# Good, better, best RCR123A batteries and charger for soon to own Quark Mini 123



## FloridaGuy (Jun 14, 2010)

I'm now ready to order a QMini123 and from the other threads it appears that I can use rechargeables in it. Correct me if I'm wrong.

I've been reasonably happy with the Tenergy 18650 battery and charger that I came with my ZLH60 and I agree that it is nice to be able to just recharge and light up the world without having to throw anything away. The Tenergy batteries don't seem to be rated high like the AW batteries that I keep hearing accolades about but they seem to get the job done.

I would like to see a discussion about what is considered the good, better and best RCR123A batteries and chargers. Maybe the opinions will apply across the other Lithium based batteries as well. Do they? While all of us would always prefer the best, the best doesn't always offer the best value. Please help the uninitiated among us understand what it is the separates the good from the best and where it is worth paying for the premium stuff.

Thanks


----------



## matrixshaman (Jun 14, 2010)

I like the Ultrafire WF-138 charger as it does both 3.0 and 3.6 volt RCR123's and always seems to quit at the right voltage. Not everyone has perfect luck with this model but mine is GTG. Also there is one ~$5 charger from DX that is a single cell charger and will do RCR123's as well as several other sizes. Despite it's low price it has turned out to be one of my most reliable chargers. 
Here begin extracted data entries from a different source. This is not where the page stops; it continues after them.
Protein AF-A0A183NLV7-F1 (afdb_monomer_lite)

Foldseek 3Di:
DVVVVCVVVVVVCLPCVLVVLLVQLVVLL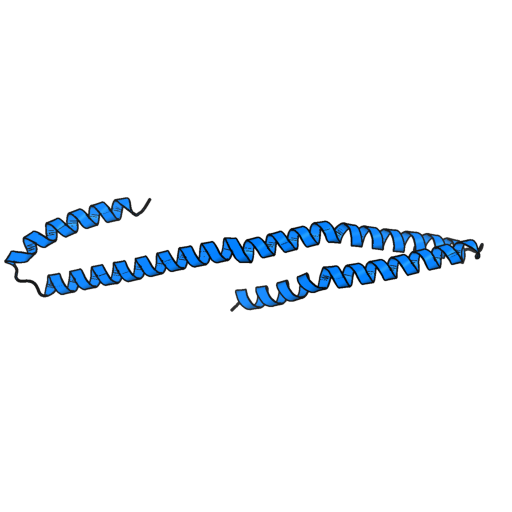VQLVVLQVVLVVDPDPSSVVSPVSSVVSNVVSVVSNVVSVVSVVVVVVVVCCVVPVVVVVVVVVVVVVVVVVVVVVVVVVLVVVLVVDDPVCNVVVVVVVVVVVVVVVVVPD

Sequence (141 aa):
MYWHVIRERCAVSFDYYPADCSDLSQAENEMGRFLKQYSLEDKTQAGKIMSAVGKALSSSAQQRLTLLSPLDRVHQEVKTFRQQAISDTTNTVKIMEQGRTEYRGALLWMKNVSEELDPDTYKQLEKFRCVQAQVIHIWIF

InterPro domains:
  IPR010504 Arfaptin homology (AH) domain [PF06456] (17-135)
  IPR010504 Arfaptin homology (AH) domain [PS50870] (23-135)
  IPR010504 Arfaptin homology (AH) domain [SM01015] (4-139)
  IPR024114 Islet cell autoantigen 1/Ica1-like [PTHR10164] (15-135)
  IPR027267 AH/BAR domain superfamily [G3DSA:1.20.1270.60] (9-138)
  IPR027267 AH/BAR domain superfamily [SSF103657] (19-135)

Structure (mmCIF, N/CA/C/O backbone):
data_AF-A0A183NLV7-F1
#
_entry.id   AF-A0A183NLV7-F1
#
loop_
_atom_site.group_PDB
_atom_site.id
_atom_site.type_symbol
_atom_site.label_atom_id
_atom_site.label_alt_id
_atom_site.label_comp_id
_atom_site.label_asym_id
_atom_site.label_entity_id
_atom_site.label_seq_id
_atom_site.pdbx_PDB_ins_code
_atom_site.Cartn_x
_atom_site.Cartn_y
_atom_site.Cartn_z
_atom_s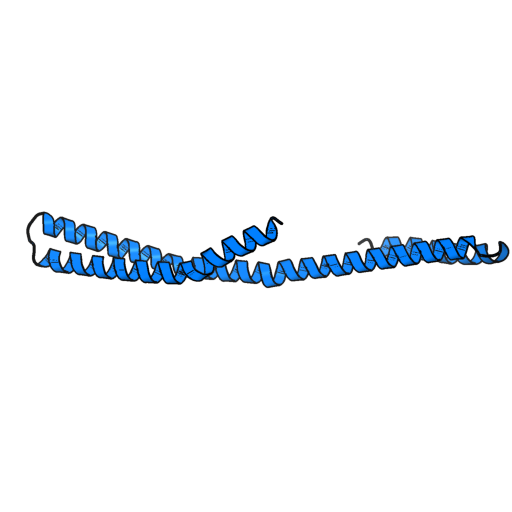ite.occupancy
_atom_site.B_iso_or_equiv
_atom_site.auth_seq_id
_atom_site.auth_comp_id
_atom_site.auth_asym_id
_atom_site.auth_atom_id
_atom_site.pdbx_PDB_model_num
ATOM 1 N N . MET A 1 1 ? 3.121 -14.767 -16.263 1.00 44.22 1 MET A N 1
ATOM 2 C CA . MET A 1 1 ? 1.959 -15.361 -15.560 1.00 44.22 1 MET A CA 1
ATOM 3 C C . MET A 1 1 ? 1.847 -14.914 -14.097 1.00 44.22 1 MET A C 1
ATOM 5 O O . MET A 1 1 ? 0.763 -14.523 -13.698 1.00 44.22 1 MET A O 1
ATOM 9 N N . TYR A 1 2 ? 2.938 -14.863 -13.319 1.00 47.12 2 TYR A N 1
ATOM 10 C CA . TYR A 1 2 ? 2.898 -14.431 -11.906 1.00 47.12 2 TYR A CA 1
ATOM 11 C C . TYR A 1 2 ? 2.451 -12.972 -11.669 1.00 47.12 2 TYR A C 1
ATOM 13 O O . TYR A 1 2 ? 1.703 -12.707 -10.732 1.00 47.12 2 TYR A O 1
ATOM 21 N N . TRP A 1 3 ? 2.827 -12.035 -12.546 1.00 43.72 3 TRP A N 1
ATOM 22 C CA . TRP A 1 3 ? 2.465 -10.615 -12.405 1.00 43.72 3 TRP A CA 1
ATOM 23 C C . TRP A 1 3 ? 0.960 -10.324 -12.499 1.00 43.72 3 TRP A C 1
ATOM 25 O O . TRP A 1 3 ? 0.465 -9.450 -11.794 1.00 43.72 3 TRP A O 1
ATOM 35 N N . HIS A 1 4 ? 0.217 -11.066 -13.326 1.00 50.66 4 HIS A N 1
ATOM 36 C CA . HIS A 1 4 ? -1.233 -10.885 -13.454 1.00 50.66 4 HIS A CA 1
ATOM 37 C C . HIS A 1 4 ? -1.991 -11.402 -12.225 1.00 50.66 4 HIS A C 1
ATOM 39 O O . HIS A 1 4 ? -2.894 -10.730 -11.738 1.00 50.66 4 HIS A O 1
ATOM 45 N N . VAL A 1 5 ? -1.559 -12.534 -11.663 1.00 54.41 5 VAL A N 1
ATOM 46 C CA . VAL A 1 5 ? -2.191 -13.144 -10.481 1.00 54.41 5 VAL A CA 1
ATOM 47 C C . VAL A 1 5 ? -1.976 -12.296 -9.220 1.00 54.41 5 VAL A C 1
ATOM 49 O O . VAL A 1 5 ? -2.899 -12.129 -8.426 1.00 54.41 5 VAL A O 1
ATOM 52 N N . ILE A 1 6 ? -0.783 -11.710 -9.049 1.00 54.97 6 ILE A N 1
ATOM 53 C CA . ILE A 1 6 ? -0.503 -10.769 -7.947 1.00 54.97 6 ILE A CA 1
ATOM 54 C C . ILE A 1 6 ? -1.321 -9.483 -8.126 1.00 54.97 6 ILE A C 1
ATOM 56 O O . ILE A 1 6 ? -1.902 -8.976 -7.169 1.00 54.97 6 ILE A O 1
ATOM 60 N N . ARG A 1 7 ? -1.422 -8.978 -9.362 1.00 51.50 7 ARG A N 1
ATOM 61 C CA . ARG A 1 7 ? -2.190 -7.773 -9.690 1.00 51.50 7 ARG A CA 1
ATOM 62 C C . ARG A 1 7 ? -3.681 -7.920 -9.377 1.00 51.50 7 ARG A C 1
ATOM 64 O O . ARG A 1 7 ? -4.251 -6.978 -8.838 1.00 51.50 7 ARG A O 1
ATOM 71 N N . GLU A 1 8 ? -4.302 -9.052 -9.702 1.00 49.22 8 GLU A N 1
ATOM 72 C CA . GLU A 1 8 ? -5.732 -9.281 -9.444 1.00 49.22 8 GLU A CA 1
ATOM 73 C C . GLU A 1 8 ? -6.024 -9.525 -7.963 1.00 49.22 8 GLU A C 1
ATOM 75 O O . GLU A 1 8 ? -6.932 -8.904 -7.416 1.00 49.22 8 GLU A O 1
ATOM 80 N N . ARG A 1 9 ? -5.221 -10.345 -7.271 1.00 50.44 9 ARG A N 1
ATOM 81 C CA . ARG A 1 9 ? -5.436 -10.604 -5.838 1.00 50.44 9 ARG A CA 1
ATOM 82 C C . ARG A 1 9 ? -5.201 -9.368 -4.968 1.00 50.44 9 ARG A C 1
ATOM 84 O O . ARG A 1 9 ? -5.993 -9.114 -4.069 1.00 50.44 9 ARG A O 1
ATOM 91 N N . CYS A 1 10 ? -4.156 -8.581 -5.235 1.00 45.47 10 CYS A N 1
ATOM 92 C CA . CYS A 1 10 ? -3.887 -7.375 -4.447 1.00 45.47 10 CYS A CA 1
ATOM 93 C C . CYS A 1 10 ? -4.858 -6.227 -4.755 1.00 45.47 10 CYS A C 1
ATOM 95 O O . CYS A 1 10 ? -5.162 -5.462 -3.848 1.00 45.47 10 CYS A O 1
ATOM 97 N N . ALA A 1 11 ? -5.351 -6.092 -5.993 1.00 50.94 11 ALA A N 1
ATOM 98 C CA . ALA A 1 11 ? -6.308 -5.036 -6.332 1.00 50.94 11 ALA A CA 1
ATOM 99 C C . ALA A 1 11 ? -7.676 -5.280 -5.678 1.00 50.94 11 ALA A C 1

Batteries AW or AW or well AW - Red label or Black label to make it simple. They are my favorite. Next choice are the blue label Ultrafires but things can get sticky if they are unprotected - some are and some aren't. Some are too large so if you want to keep it easy go with AW. Good choice on the Quark Mini also - one of my favorites. :thumbsup:


----------



## tolkaze (Jun 14, 2010)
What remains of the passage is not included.